Per la ricostruzione del testo italiano,
ormai perduto, Carlo
Santulli e Marco
R. Capelli si sono basati sulla traduzione
di Francisco
Josè Diaz e su articoli apparsi
tra il 1920 ed il 1940 su quotidiani e
riviste. La pubblicazione di questo libro
rappresenta il coronamento di tre anni
di passione e fatiche. |
RIEMERGE
DALLE CENERI DELLA GUERRA CIVILE SPAGNOLA...

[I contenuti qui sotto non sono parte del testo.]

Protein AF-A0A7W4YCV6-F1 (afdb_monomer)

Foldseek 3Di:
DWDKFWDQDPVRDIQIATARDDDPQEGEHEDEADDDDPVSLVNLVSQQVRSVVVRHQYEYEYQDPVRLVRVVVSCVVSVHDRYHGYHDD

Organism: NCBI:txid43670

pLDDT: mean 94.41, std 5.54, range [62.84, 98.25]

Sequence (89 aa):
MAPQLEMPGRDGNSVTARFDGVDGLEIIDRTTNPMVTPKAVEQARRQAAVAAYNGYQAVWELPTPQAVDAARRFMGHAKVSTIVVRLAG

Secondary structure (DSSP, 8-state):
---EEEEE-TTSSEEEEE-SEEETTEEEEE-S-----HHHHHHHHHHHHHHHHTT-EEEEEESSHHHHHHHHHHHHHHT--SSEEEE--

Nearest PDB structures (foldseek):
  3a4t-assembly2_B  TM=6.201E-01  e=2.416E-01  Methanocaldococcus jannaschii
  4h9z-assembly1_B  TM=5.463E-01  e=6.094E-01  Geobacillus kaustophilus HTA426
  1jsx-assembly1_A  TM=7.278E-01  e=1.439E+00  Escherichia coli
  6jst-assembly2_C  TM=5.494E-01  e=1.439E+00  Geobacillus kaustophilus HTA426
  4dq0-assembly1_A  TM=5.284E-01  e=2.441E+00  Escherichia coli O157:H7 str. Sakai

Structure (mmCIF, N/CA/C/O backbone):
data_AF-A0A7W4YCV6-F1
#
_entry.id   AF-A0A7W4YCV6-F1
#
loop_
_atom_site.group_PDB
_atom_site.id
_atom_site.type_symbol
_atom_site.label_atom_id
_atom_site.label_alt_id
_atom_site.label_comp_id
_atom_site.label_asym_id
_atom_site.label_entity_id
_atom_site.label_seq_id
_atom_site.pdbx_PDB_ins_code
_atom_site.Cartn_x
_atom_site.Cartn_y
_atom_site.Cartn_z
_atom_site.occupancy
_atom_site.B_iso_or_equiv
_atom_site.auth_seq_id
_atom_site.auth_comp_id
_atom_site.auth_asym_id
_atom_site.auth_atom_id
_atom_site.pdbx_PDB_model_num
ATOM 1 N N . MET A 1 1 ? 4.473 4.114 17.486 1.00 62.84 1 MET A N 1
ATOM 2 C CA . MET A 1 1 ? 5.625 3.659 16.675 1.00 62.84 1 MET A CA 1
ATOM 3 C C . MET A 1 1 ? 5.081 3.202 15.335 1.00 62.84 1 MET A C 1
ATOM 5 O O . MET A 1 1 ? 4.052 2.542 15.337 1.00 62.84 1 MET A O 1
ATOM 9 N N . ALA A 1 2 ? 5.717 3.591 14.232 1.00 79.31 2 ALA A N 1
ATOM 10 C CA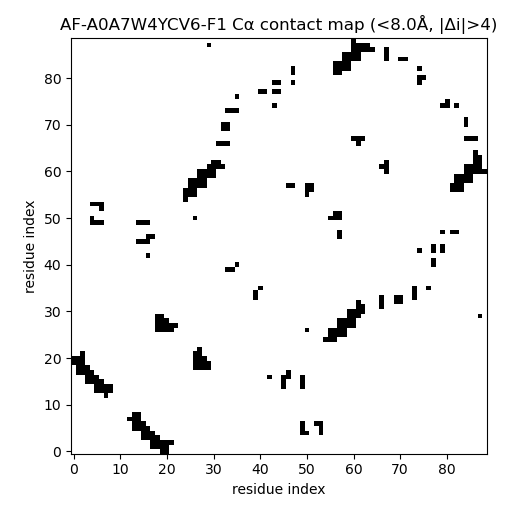 . ALA A 1 2 ? 5.333 3.162 12.888 1.00 79.31 2 ALA A CA 1
ATOM 11 C C . ALA A 1 2 ? 5.828 1.721 12.648 1.00 79.31 2 ALA A C 1
ATOM 13 O O . ALA A 1 2 ? 7.029 1.484 12.827 1.00 79.31 2 ALA A O 1
ATOM 14 N N . PRO A 1 3 ? 4.957 0.755 12.308 1.00 92.56 3 PRO A N 1
ATOM 15 C CA . PRO A 1 3 ? 5.393 -0.606 12.024 1.00 92.56 3 PRO A CA 1
ATOM 16 C C . PRO A 1 3 ? 6.262 -0.673 10.762 1.00 92.56 3 PRO A C 1
ATOM 18 O O . PRO A 1 3 ? 6.010 -0.006 9.756 1.00 92.56 3 PRO A O 1
ATOM 21 N N . GLN A 1 4 ? 7.297 -1.510 10.818 1.00 96.31 4 GLN A N 1
ATOM 22 C CA . GLN A 1 4 ? 8.098 -1.892 9.662 1.00 96.31 4 GLN A CA 1
ATOM 23 C C . GLN A 1 4 ? 7.958 -3.396 9.469 1.00 96.31 4 GLN A C 1
ATOM 25 O O . GLN A 1 4 ? 8.219 -4.163 10.391 1.00 96.31 4 GLN A O 1
ATOM 30 N N . LEU A 1 5 ? 7.559 -3.797 8.268 1.00 97.12 5 LEU A N 1
ATOM 31 C CA . LEU A 1 5 ? 7.513 -5.190 7.858 1.00 97.12 5 LEU A CA 1
ATOM 32 C C . LEU A 1 5 ? 8.692 -5.491 6.932 1.00 97.12 5 LEU A C 1
ATOM 34 O O . LEU A 1 5 ? 9.217 -4.597 6.255 1.00 97.12 5 LEU A O 1
ATOM 38 N N . GLU A 1 6 ? 9.081 -6.759 6.877 1.00 97.06 6 GLU A N 1
ATOM 39 C CA . GLU A 1 6 ? 10.149 -7.238 6.009 1.00 97.06 6 GLU A CA 1
ATOM 40 C C . GLU A 1 6 ? 9.794 -8.563 5.337 1.00 97.06 6 GLU A C 1
ATOM 42 O O . GLU A 1 6 ? 8.948 -9.320 5.812 1.00 97.06 6 GLU A O 1
ATOM 47 N N . MET A 1 7 ? 10.431 -8.824 4.199 1.00 96.38 7 MET A N 1
ATOM 48 C CA . MET A 1 7 ? 10.416 -10.119 3.527 1.00 96.38 7 MET A CA 1
ATOM 49 C C . MET A 1 7 ? 11.787 -10.389 2.889 1.00 96.38 7 MET A C 1
ATOM 51 O O . MET A 1 7 ? 12.482 -9.431 2.528 1.00 96.38 7 MET A O 1
ATOM 55 N N . PRO A 1 8 ? 12.183 -11.657 2.691 1.00 96.06 8 PRO A N 1
ATOM 56 C CA . PRO A 1 8 ? 13.400 -11.982 1.956 1.00 96.06 8 PRO A CA 1
ATOM 57 C C . PRO A 1 8 ? 13.354 -11.438 0.521 1.00 96.06 8 PRO A C 1
ATOM 59 O O . PRO A 1 8 ? 12.391 -11.665 -0.215 1.00 96.06 8 PRO A O 1
ATOM 62 N N . GLY A 1 9 ? 14.396 -10.722 0.109 1.00 91.50 9 GLY A N 1
ATOM 63 C CA . GLY A 1 9 ? 14.604 -10.309 -1.274 1.00 91.50 9 GLY A CA 1
ATOM 64 C C . GLY A 1 9 ? 15.284 -11.394 -2.102 1.00 91.50 9 GLY A C 1
ATOM 65 O O . GLY A 1 9 ? 15.946 -12.297 -1.591 1.00 91.50 9 GLY A O 1
ATOM 66 N N . ARG A 1 10 ? 15.132 -11.298 -3.426 1.00 87.88 10 ARG A N 1
ATOM 67 C CA . ARG A 1 10 ? 15.712 -12.259 -4.380 1.00 87.88 10 ARG A CA 1
ATOM 68 C C . ARG A 1 10 ? 17.245 -12.218 -4.420 1.00 87.88 10 ARG A C 1
ATOM 70 O O . ARG A 1 10 ? 17.874 -13.191 -4.816 1.00 87.88 10 ARG A O 1
ATOM 77 N N . ASP A 1 11 ? 17.826 -11.089 -4.046 1.00 90.00 11 ASP A N 1
ATOM 78 C CA . ASP A 1 11 ? 19.263 -10.822 -3.988 1.00 90.00 11 ASP A CA 1
ATOM 79 C C . ASP A 1 11 ? 19.890 -11.194 -2.632 1.00 90.00 11 ASP A C 1
ATOM 81 O O . ASP A 1 11 ? 21.067 -10.928 -2.408 1.00 90.00 11 ASP A O 1
ATOM 85 N N . GLY A 1 12 ? 19.114 -11.803 -1.728 1.00 87.75 12 GLY A N 1
ATOM 86 C CA . GLY A 1 12 ? 19.545 -12.134 -0.371 1.00 87.75 12 GLY A CA 1
ATOM 87 C C . GLY A 1 12 ? 19.446 -10.970 0.618 1.00 87.75 12 GLY A C 1
ATOM 88 O O . GLY A 1 12 ? 19.651 -11.186 1.810 1.00 87.75 12 GLY A O 1
ATOM 89 N N . ASN A 1 13 ? 19.085 -9.763 0.166 1.00 93.50 13 ASN A N 1
ATOM 90 C CA . ASN A 1 13 ? 18.831 -8.625 1.046 1.00 93.50 13 ASN A CA 1
ATOM 91 C C . ASN A 1 13 ? 17.364 -8.595 1.483 1.00 93.50 13 ASN A C 1
ATOM 93 O O . ASN A 1 13 ? 16.471 -8.954 0.719 1.00 93.50 13 ASN A O 1
ATOM 97 N N . SER A 1 14 ? 17.081 -8.116 2.694 1.00 94.50 14 SER A N 1
ATOM 98 C CA . SER A 1 14 ? 15.696 -7.916 3.134 1.00 94.50 14 SER A CA 1
ATOM 99 C C . SER A 1 14 ? 15.034 -6.769 2.370 1.00 94.50 14 SER A C 1
ATOM 101 O O . SER A 1 14 ? 15.571 -5.664 2.265 1.00 94.50 14 SER A O 1
ATOM 103 N N . VAL A 1 15 ? 13.817 -7.007 1.888 1.00 96.56 15 VAL A N 1
ATOM 104 C CA . VAL A 1 15 ? 12.936 -5.975 1.348 1.00 96.56 15 VAL A CA 1
ATOM 105 C C . VAL A 1 15 ? 12.029 -5.491 2.470 1.00 96.56 15 VAL A C 1
ATOM 107 O O . VAL A 1 15 ? 11.286 -6.282 3.045 1.00 96.56 15 VAL A O 1
ATOM 110 N N . THR A 1 16 ? 12.066 -4.194 2.771 1.00 96.81 16 THR A N 1
ATOM 111 C CA . THR A 1 16 ? 11.322 -3.613 3.898 1.00 96.81 16 THR A CA 1
ATOM 112 C C . THR A 1 16 ? 10.302 -2.572 3.452 1.00 96.81 16 THR A C 1
ATOM 114 O O . THR A 1 16 ? 10.489 -1.863 2.458 1.00 96.81 16 THR A O 1
ATOM 117 N N . ALA A 1 17 ? 9.208 -2.462 4.202 1.00 96.56 17 ALA A N 1
ATOM 118 C CA . ALA A 1 17 ? 8.202 -1.422 4.025 1.00 96.56 17 ALA A CA 1
ATOM 119 C C . ALA A 1 17 ? 7.759 -0.886 5.390 1.00 96.56 17 ALA A C 1
ATOM 121 O O . ALA A 1 17 ? 7.497 -1.660 6.311 1.00 96.56 17 ALA A O 1
ATOM 122 N N . ARG A 1 18 ? 7.698 0.443 5.514 1.00 95.44 18 ARG A N 1
ATOM 123 C CA . ARG A 1 18 ? 7.145 1.126 6.688 1.00 95.44 18 ARG A CA 1
ATOM 124 C C . ARG A 1 18 ? 5.695 1.504 6.426 1.00 95.44 18 ARG A C 1
ATOM 126 O O . ARG A 1 18 ? 5.327 1.766 5.282 1.00 95.44 18 ARG A O 1
ATOM 133 N N . PHE A 1 19 ? 4.933 1.527 7.505 1.00 96.44 19 PHE A N 1
ATOM 134 C CA . PHE A 1 19 ? 3.513 1.829 7.539 1.00 96.44 19 PHE A CA 1
ATOM 135 C C . PHE A 1 19 ? 3.238 2.727 8.747 1.00 96.44 19 PHE A C 1
ATOM 137 O O . PHE A 1 19 ? 4.001 2.727 9.713 1.00 96.44 19 PHE A O 1
ATOM 144 N N . ASP A 1 20 ? 2.153 3.485 8.708 1.00 96.25 20 ASP A N 1
ATOM 145 C CA . ASP A 1 20 ? 1.786 4.432 9.759 1.00 96.25 20 ASP A CA 1
ATOM 146 C C . ASP A 1 20 ? 1.044 3.774 10.926 1.00 96.25 20 ASP A C 1
ATOM 148 O O . ASP A 1 20 ? 1.044 4.309 12.038 1.00 96.25 20 ASP A O 1
ATOM 152 N N . GLY A 1 21 ? 0.433 2.607 10.706 1.00 95.62 21 GLY A N 1
ATOM 153 C CA . GLY A 1 21 ? -0.316 1.903 11.742 1.00 95.62 21 GLY A CA 1
ATOM 154 C C . GLY A 1 21 ? -0.708 0.475 11.379 1.00 95.62 21 GLY A C 1
ATOM 155 O O . GLY A 1 21 ? -0.432 -0.010 10.284 1.00 95.62 21 GLY A O 1
ATOM 156 N N . VAL A 1 22 ? -1.352 -0.188 12.335 1.00 96.25 22 VAL A N 1
ATOM 157 C CA . VAL A 1 22 ? -1.933 -1.527 12.207 1.00 96.25 22 VAL A CA 1
ATOM 158 C C . VAL A 1 22 ? -3.303 -1.523 12.885 1.00 96.25 22 VAL A C 1
ATOM 160 O O . 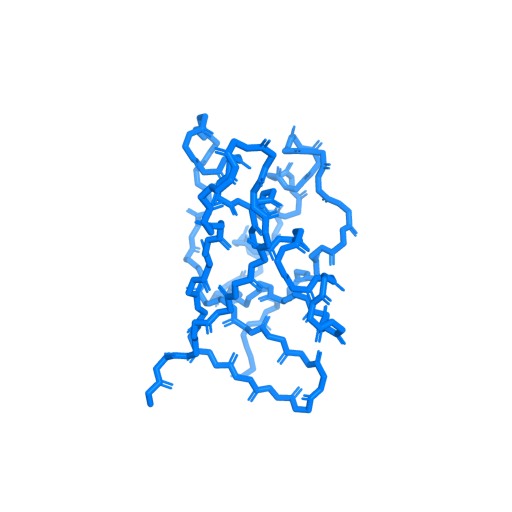VAL A 1 22 ? -3.437 -0.952 13.968 1.00 96.25 22 VAL A O 1
ATOM 163 N N . ASP A 1 23 ? -4.296 -2.145 12.256 1.00 95.12 23 ASP A N 1
ATOM 164 C CA . ASP A 1 23 ? -5.628 -2.371 12.823 1.00 95.12 23 ASP A CA 1
ATOM 165 C C . ASP A 1 23 ? -6.080 -3.805 12.512 1.00 95.12 23 ASP A C 1
ATOM 167 O O . ASP A 1 23 ? -6.389 -4.155 11.373 1.00 95.12 23 ASP A O 1
ATOM 171 N N . GLY A 1 24 ? -6.033 -4.684 13.514 1.00 95.00 24 GLY A N 1
ATOM 172 C CA . GLY A 1 24 ? -6.265 -6.115 13.319 1.00 95.00 24 GLY A CA 1
ATOM 173 C C . GLY A 1 24 ? -5.308 -6.725 12.284 1.00 95.00 24 GLY A C 1
ATOM 174 O O . GLY A 1 24 ? -4.105 -6.829 12.526 1.00 95.00 24 GLY A O 1
ATOM 175 N N . LEU A 1 25 ? -5.857 -7.150 11.141 1.00 96.00 25 LEU A N 1
ATOM 176 C CA . LEU A 1 25 ? -5.105 -7.705 10.005 1.00 96.00 25 LEU A CA 1
ATOM 177 C C . LEU A 1 25 ? -4.798 -6.667 8.915 1.00 96.00 25 LEU A C 1
ATOM 179 O O . LEU A 1 25 ? -4.238 -7.015 7.876 1.00 96.00 25 LEU A O 1
ATOM 183 N N . GLU A 1 26 ? -5.149 -5.403 9.128 1.00 97.56 26 GLU A N 1
ATOM 184 C CA . GLU A 1 26 ? -4.845 -4.313 8.209 1.00 97.56 26 GLU A CA 1
ATOM 185 C C . GLU A 1 26 ? -3.529 -3.631 8.594 1.00 97.56 26 GLU A C 1
ATOM 187 O O . GLU A 1 26 ? -3.314 -3.278 9.754 1.00 97.56 26 GLU A O 1
ATOM 192 N N . ILE A 1 27 ? -2.656 -3.408 7.610 1.00 97.75 27 ILE A N 1
ATOM 193 C CA . ILE A 1 27 ? -1.444 -2.597 7.762 1.00 97.75 27 ILE A CA 1
ATOM 194 C C . ILE A 1 27 ? -1.613 -1.300 6.961 1.00 97.75 27 ILE A C 1
ATOM 196 O O . ILE A 1 27 ? -1.859 -1.326 5.753 1.00 97.75 27 ILE A O 1
ATOM 200 N N . ILE A 1 28 ? -1.549 -0.164 7.653 1.00 97.56 28 ILE A N 1
ATOM 201 C CA . ILE A 1 28 ? -2.099 1.112 7.181 1.00 97.56 28 ILE A CA 1
ATOM 202 C C . ILE A 1 28 ? -0.979 2.073 6.791 1.00 97.56 28 ILE A C 1
ATOM 204 O O . ILE A 1 28 ? -0.089 2.347 7.590 1.00 97.56 28 ILE A O 1
ATOM 208 N N . ASP A 1 29 ? -1.068 2.641 5.593 1.00 96.31 29 ASP A N 1
ATOM 209 C CA . ASP A 1 29 ? -0.254 3.761 5.110 1.00 96.31 29 ASP A CA 1
ATOM 210 C C . ASP A 1 29 ? -1.177 4.956 4.827 1.00 96.31 29 ASP A C 1
ATOM 212 O O . ASP A 1 29 ? -2.123 4.861 4.038 1.00 96.31 29 ASP A O 1
ATOM 216 N N . ARG A 1 30 ? -0.947 6.084 5.498 1.00 94.94 30 ARG A N 1
ATOM 217 C CA . ARG A 1 30 ? -1.726 7.312 5.334 1.00 94.94 30 ARG A CA 1
ATOM 218 C C . ARG A 1 30 ? -1.020 8.189 4.323 1.00 94.94 30 ARG A C 1
ATOM 220 O O . ARG A 1 30 ? 0.005 8.806 4.605 1.00 94.94 30 ARG A O 1
ATOM 227 N N . THR A 1 31 ? -1.591 8.275 3.130 1.00 87.44 31 THR A N 1
ATOM 228 C CA . THR A 1 31 ? -1.006 9.050 2.035 1.00 87.44 31 THR A CA 1
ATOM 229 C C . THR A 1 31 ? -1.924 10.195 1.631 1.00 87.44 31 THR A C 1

...questo saggio INEDITO IN ITALIA scritto
nel 1927, pubblicato in spagnolo e perduto durante
la guerra civile, viene ora tradotto in italiano
e presentato in occasione del cinquantennario
della morte dellautore (2007).
Siamo venuti in contatto con Da D'Annunzio
a Pirandello quasi per caso. Ci eravamo
occupati su Progetto Babele, di
Mario Puccini, nel 2002, lamentando
il fatto che diverse delle sue opere rimanessero
introvabili, il che ci sembrava singolare, data
la qualità dello scrittore. Sono passati
diversi anni da allora, e altre opere di Puccini
sono state ripubblicate, ma il Puccini critico
rimane largamente inesplorato. Siamo stati contattati
da uno studente spagnolo, Francisco José
Diaz, che aveva svolto una tesi di laurea sulla
traduzione in italiano del Da D'Annunzio
a Pirandello: nonostante le inevitabili
pecche della versione dallo spagnolo, questo
dimostrava che il testo esisteva ancora, ed
era possibile, grazie al contatto con la Fondazione
Rosellini, ricostruirlo in una versione stampata,
specialmente se almeno una parte dell'originale
pucciniano in italiano poteva essere recuperata.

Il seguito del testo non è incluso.